Unique path between nodes

[Andrew Yang]

Suppose there are a bunch of nodes on a tree and between every two nodes there is a path with a unique length. Is there always one unique journey that travels through every node with minimal distance travelled. If yes, prove it. If no, give a counter-example. (Note: you can start at any node and don't include the reverse journey, since then there could be two unique journeys.)

 

[Dr.Peterson]

Please give an example of what this is saying, as you understand it, to make sure we're on the same page. I'm not quite sure what this means:

between every two nodes there is a path with a unique length

What does "unique" mean, as you are using it? What distinguishes one path or journey from another?
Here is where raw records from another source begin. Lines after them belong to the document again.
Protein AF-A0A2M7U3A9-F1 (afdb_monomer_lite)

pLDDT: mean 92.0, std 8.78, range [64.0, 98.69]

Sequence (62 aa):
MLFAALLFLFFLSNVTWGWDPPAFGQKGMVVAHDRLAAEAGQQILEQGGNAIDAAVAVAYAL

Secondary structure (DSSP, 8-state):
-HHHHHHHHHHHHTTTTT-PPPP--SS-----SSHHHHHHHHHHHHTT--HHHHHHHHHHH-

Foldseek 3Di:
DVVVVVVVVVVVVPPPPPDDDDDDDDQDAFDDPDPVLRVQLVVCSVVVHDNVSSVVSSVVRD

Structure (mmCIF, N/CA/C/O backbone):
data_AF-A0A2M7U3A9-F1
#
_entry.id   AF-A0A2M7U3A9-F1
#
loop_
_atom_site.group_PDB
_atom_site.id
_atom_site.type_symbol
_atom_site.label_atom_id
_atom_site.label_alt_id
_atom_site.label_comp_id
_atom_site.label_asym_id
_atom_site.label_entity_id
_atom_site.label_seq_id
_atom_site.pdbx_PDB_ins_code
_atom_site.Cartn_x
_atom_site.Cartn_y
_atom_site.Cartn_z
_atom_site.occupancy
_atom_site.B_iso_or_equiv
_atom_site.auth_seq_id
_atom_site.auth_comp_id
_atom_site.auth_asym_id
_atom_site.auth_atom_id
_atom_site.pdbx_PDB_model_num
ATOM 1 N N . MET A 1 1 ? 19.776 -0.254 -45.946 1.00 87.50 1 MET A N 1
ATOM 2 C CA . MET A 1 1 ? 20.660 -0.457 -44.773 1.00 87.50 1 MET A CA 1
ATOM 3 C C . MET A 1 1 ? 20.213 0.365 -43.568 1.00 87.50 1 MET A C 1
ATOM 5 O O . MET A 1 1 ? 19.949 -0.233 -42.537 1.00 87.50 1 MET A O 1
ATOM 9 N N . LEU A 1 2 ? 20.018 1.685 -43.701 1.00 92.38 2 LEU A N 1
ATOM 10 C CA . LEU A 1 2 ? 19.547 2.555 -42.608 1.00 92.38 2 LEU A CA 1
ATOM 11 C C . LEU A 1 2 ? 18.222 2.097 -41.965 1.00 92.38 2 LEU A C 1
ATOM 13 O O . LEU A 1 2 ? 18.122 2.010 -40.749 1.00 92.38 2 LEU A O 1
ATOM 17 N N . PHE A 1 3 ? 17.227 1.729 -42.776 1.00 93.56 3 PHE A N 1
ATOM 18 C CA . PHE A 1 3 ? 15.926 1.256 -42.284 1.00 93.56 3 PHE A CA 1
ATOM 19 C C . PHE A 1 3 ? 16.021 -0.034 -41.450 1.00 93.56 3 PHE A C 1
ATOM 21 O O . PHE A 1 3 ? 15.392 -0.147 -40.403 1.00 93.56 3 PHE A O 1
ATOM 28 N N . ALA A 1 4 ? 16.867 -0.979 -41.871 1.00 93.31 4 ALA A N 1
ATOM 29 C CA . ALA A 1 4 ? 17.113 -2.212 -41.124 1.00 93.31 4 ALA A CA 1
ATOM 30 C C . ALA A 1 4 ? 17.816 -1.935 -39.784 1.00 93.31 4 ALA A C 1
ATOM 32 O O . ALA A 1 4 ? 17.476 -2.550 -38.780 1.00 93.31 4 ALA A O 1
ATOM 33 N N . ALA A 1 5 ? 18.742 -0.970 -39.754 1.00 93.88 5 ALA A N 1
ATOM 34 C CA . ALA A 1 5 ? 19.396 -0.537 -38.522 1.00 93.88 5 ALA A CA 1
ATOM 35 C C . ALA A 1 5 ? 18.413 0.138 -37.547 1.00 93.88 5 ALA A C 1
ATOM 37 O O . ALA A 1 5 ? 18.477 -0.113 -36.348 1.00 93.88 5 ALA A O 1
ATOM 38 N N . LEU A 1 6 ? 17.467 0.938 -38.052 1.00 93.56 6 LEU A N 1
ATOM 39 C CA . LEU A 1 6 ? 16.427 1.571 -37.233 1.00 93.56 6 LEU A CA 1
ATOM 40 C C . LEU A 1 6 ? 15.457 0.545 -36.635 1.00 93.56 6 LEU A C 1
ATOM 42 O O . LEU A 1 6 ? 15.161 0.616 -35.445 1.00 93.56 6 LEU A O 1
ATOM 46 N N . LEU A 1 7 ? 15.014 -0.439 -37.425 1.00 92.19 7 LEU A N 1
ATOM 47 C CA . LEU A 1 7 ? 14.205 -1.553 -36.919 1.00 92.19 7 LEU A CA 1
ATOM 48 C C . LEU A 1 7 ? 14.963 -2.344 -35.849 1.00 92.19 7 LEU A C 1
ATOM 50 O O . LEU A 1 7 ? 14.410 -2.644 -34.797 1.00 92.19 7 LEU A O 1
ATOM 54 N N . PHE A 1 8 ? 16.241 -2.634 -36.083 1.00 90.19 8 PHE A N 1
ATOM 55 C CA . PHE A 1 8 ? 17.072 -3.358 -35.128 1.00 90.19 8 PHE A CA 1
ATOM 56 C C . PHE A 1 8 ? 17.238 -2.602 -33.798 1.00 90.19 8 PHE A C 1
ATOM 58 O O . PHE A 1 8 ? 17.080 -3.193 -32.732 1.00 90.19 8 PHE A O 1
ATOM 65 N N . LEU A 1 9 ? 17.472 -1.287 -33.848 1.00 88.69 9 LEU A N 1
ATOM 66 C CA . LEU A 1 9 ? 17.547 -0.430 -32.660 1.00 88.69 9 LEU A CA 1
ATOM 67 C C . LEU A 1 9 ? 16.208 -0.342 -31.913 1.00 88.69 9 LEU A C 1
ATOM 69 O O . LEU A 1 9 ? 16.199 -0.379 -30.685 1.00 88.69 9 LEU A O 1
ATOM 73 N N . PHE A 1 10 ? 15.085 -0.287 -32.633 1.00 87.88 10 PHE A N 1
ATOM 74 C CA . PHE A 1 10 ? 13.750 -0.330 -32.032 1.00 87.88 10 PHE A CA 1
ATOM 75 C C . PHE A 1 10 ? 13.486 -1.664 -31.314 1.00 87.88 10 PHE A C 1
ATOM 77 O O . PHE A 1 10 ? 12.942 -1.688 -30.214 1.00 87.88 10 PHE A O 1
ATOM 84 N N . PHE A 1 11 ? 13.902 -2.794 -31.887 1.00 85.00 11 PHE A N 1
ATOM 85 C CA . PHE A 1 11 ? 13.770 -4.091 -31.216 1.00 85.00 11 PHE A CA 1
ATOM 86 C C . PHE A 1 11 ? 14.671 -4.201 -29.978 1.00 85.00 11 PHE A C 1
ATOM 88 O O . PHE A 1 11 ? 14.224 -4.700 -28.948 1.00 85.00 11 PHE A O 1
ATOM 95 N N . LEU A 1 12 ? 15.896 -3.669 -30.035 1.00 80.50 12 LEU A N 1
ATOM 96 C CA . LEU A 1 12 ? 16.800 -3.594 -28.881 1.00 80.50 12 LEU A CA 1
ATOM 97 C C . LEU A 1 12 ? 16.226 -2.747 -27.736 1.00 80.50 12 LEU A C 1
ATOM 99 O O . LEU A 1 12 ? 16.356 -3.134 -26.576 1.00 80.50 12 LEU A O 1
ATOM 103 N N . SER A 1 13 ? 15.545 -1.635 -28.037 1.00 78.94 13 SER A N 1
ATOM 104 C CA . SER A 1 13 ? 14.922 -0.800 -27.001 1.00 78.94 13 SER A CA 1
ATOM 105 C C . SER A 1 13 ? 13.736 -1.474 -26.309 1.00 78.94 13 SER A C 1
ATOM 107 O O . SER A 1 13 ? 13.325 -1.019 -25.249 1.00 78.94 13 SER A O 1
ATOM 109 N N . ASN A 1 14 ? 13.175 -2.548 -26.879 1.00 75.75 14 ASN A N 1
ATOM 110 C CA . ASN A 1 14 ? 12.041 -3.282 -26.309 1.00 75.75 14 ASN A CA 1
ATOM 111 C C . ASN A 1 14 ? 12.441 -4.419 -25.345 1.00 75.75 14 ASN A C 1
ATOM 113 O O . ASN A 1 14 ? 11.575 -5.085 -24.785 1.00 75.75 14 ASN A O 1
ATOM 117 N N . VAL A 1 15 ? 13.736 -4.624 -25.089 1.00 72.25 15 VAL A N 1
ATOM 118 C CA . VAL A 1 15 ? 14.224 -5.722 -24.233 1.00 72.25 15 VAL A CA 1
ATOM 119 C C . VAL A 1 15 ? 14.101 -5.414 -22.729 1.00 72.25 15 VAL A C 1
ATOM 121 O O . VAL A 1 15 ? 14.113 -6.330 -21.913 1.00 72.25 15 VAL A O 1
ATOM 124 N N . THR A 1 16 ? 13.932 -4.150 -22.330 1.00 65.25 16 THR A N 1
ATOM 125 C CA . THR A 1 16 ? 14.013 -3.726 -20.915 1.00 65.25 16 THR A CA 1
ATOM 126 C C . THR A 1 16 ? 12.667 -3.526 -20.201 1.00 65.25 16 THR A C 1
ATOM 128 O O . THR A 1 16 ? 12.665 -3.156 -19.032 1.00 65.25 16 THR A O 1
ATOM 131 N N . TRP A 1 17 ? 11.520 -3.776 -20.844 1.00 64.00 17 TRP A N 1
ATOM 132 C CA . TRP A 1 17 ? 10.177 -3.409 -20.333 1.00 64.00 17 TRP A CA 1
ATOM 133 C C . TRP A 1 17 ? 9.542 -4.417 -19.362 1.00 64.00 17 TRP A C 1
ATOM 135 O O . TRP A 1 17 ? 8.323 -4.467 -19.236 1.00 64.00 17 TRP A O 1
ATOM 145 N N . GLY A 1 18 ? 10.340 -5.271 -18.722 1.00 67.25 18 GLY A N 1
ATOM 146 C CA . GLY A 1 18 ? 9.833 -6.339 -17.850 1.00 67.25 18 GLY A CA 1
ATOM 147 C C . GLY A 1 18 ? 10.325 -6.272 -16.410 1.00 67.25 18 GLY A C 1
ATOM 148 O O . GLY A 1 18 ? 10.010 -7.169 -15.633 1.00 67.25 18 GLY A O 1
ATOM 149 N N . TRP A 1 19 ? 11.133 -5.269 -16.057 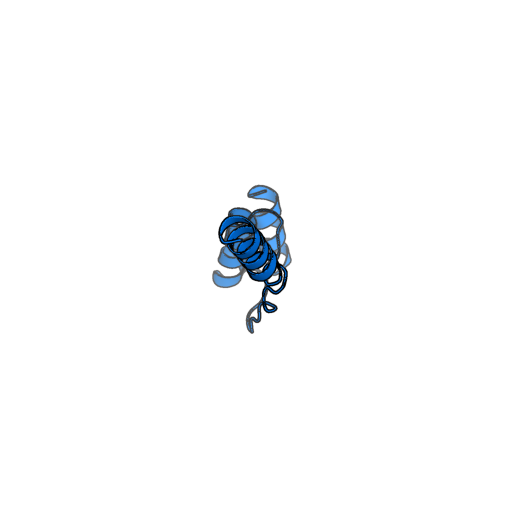1.00 75.19 19 TRP A N 1
ATOM 150 C CA . TRP A 1 19 ? 11.776 -5.208 -14.750 1.00 75.19 19 TRP A CA 1
ATOM 151 C C . TRP A 1 19 ? 11.331 -3.981 -13.966 1.00 75.19 19 TRP A C 1
ATOM 153 O O . TRP A 1 19 ? 12.047 -2.986 -13.885 1.00 75.19 19 TRP A O 1
ATOM 163 N N . ASP A 1 20 ? 10.156 -4.082 -13.353 1.00 82.62 20 ASP A N 1
ATOM 164 C CA . ASP A 1 20 ? 9.835 -3.206 -12.236 1.00 82.62 20 ASP A CA 1
ATOM 165 C C . ASP A 1 20 ? 10.526 -3.758 -10.982 1.00 82.62 20 ASP A C 1
ATOM 167 O O . ASP A 1 20 ? 10.385 -4.948 -10.664 1.00 82.62 20 ASP A O 1
ATOM 171 N N . PRO A 1 21 ? 11.328 -2.947 -10.273 1.00 87.12 21 PRO A N 1
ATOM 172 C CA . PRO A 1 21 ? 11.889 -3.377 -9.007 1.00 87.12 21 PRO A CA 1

If you did not directly quote the problem you were given, please do so; and anything you can tell us about the context of the question (including what topics you are learning) can help us answer you.

 

[Andrew Yang]

Here's the question re-stated in a different way:
Think of this like a variation traveling salesman problem. You have a bunch of cities which are all connected with roads of unique arbitrary lengths (i.e. uncorrelated to the distance between the cities). Forget about their intersections (pretend that at every intersection one tunnels beneath the other). Now, is there a unique route (you can choose where you start) that goes to every city once which travels the shortest distance (disregard the reverse path as not making the route unique) or can there be multiple routes with the same shortest distance?
Note: You don't return to your starting city.
An additional wrinkle: Given this setup, is it possible for a greedy algorithm here to have the same distance as an opposite-greedy algorithm (i.e. takes longest paths)?

 

[Dr.Peterson]

Here's the question re-stated in a different way:
Think of this like a variation traveling salesman problem. You have a bunch of cities which are all connected with roads of unique arbitrary lengths (i.e. uncorrelated to the distance between the cities). Forget about their intersections (pretend that at every intersection one tunnels beneath the other). Now, is there a unique route (you can choose where you start) that goes to every city once which travels the shortest distance (disregard the reverse path as not making the route unique) or can there be multiple routes with the same shortest distance?
Note: You don't return to your starting city.
An additional wrinkle: Given this setup, is it possible for a greedy algorithm here to have the same distance as an opposite-greedy algorithm (i.e. takes longest paths)?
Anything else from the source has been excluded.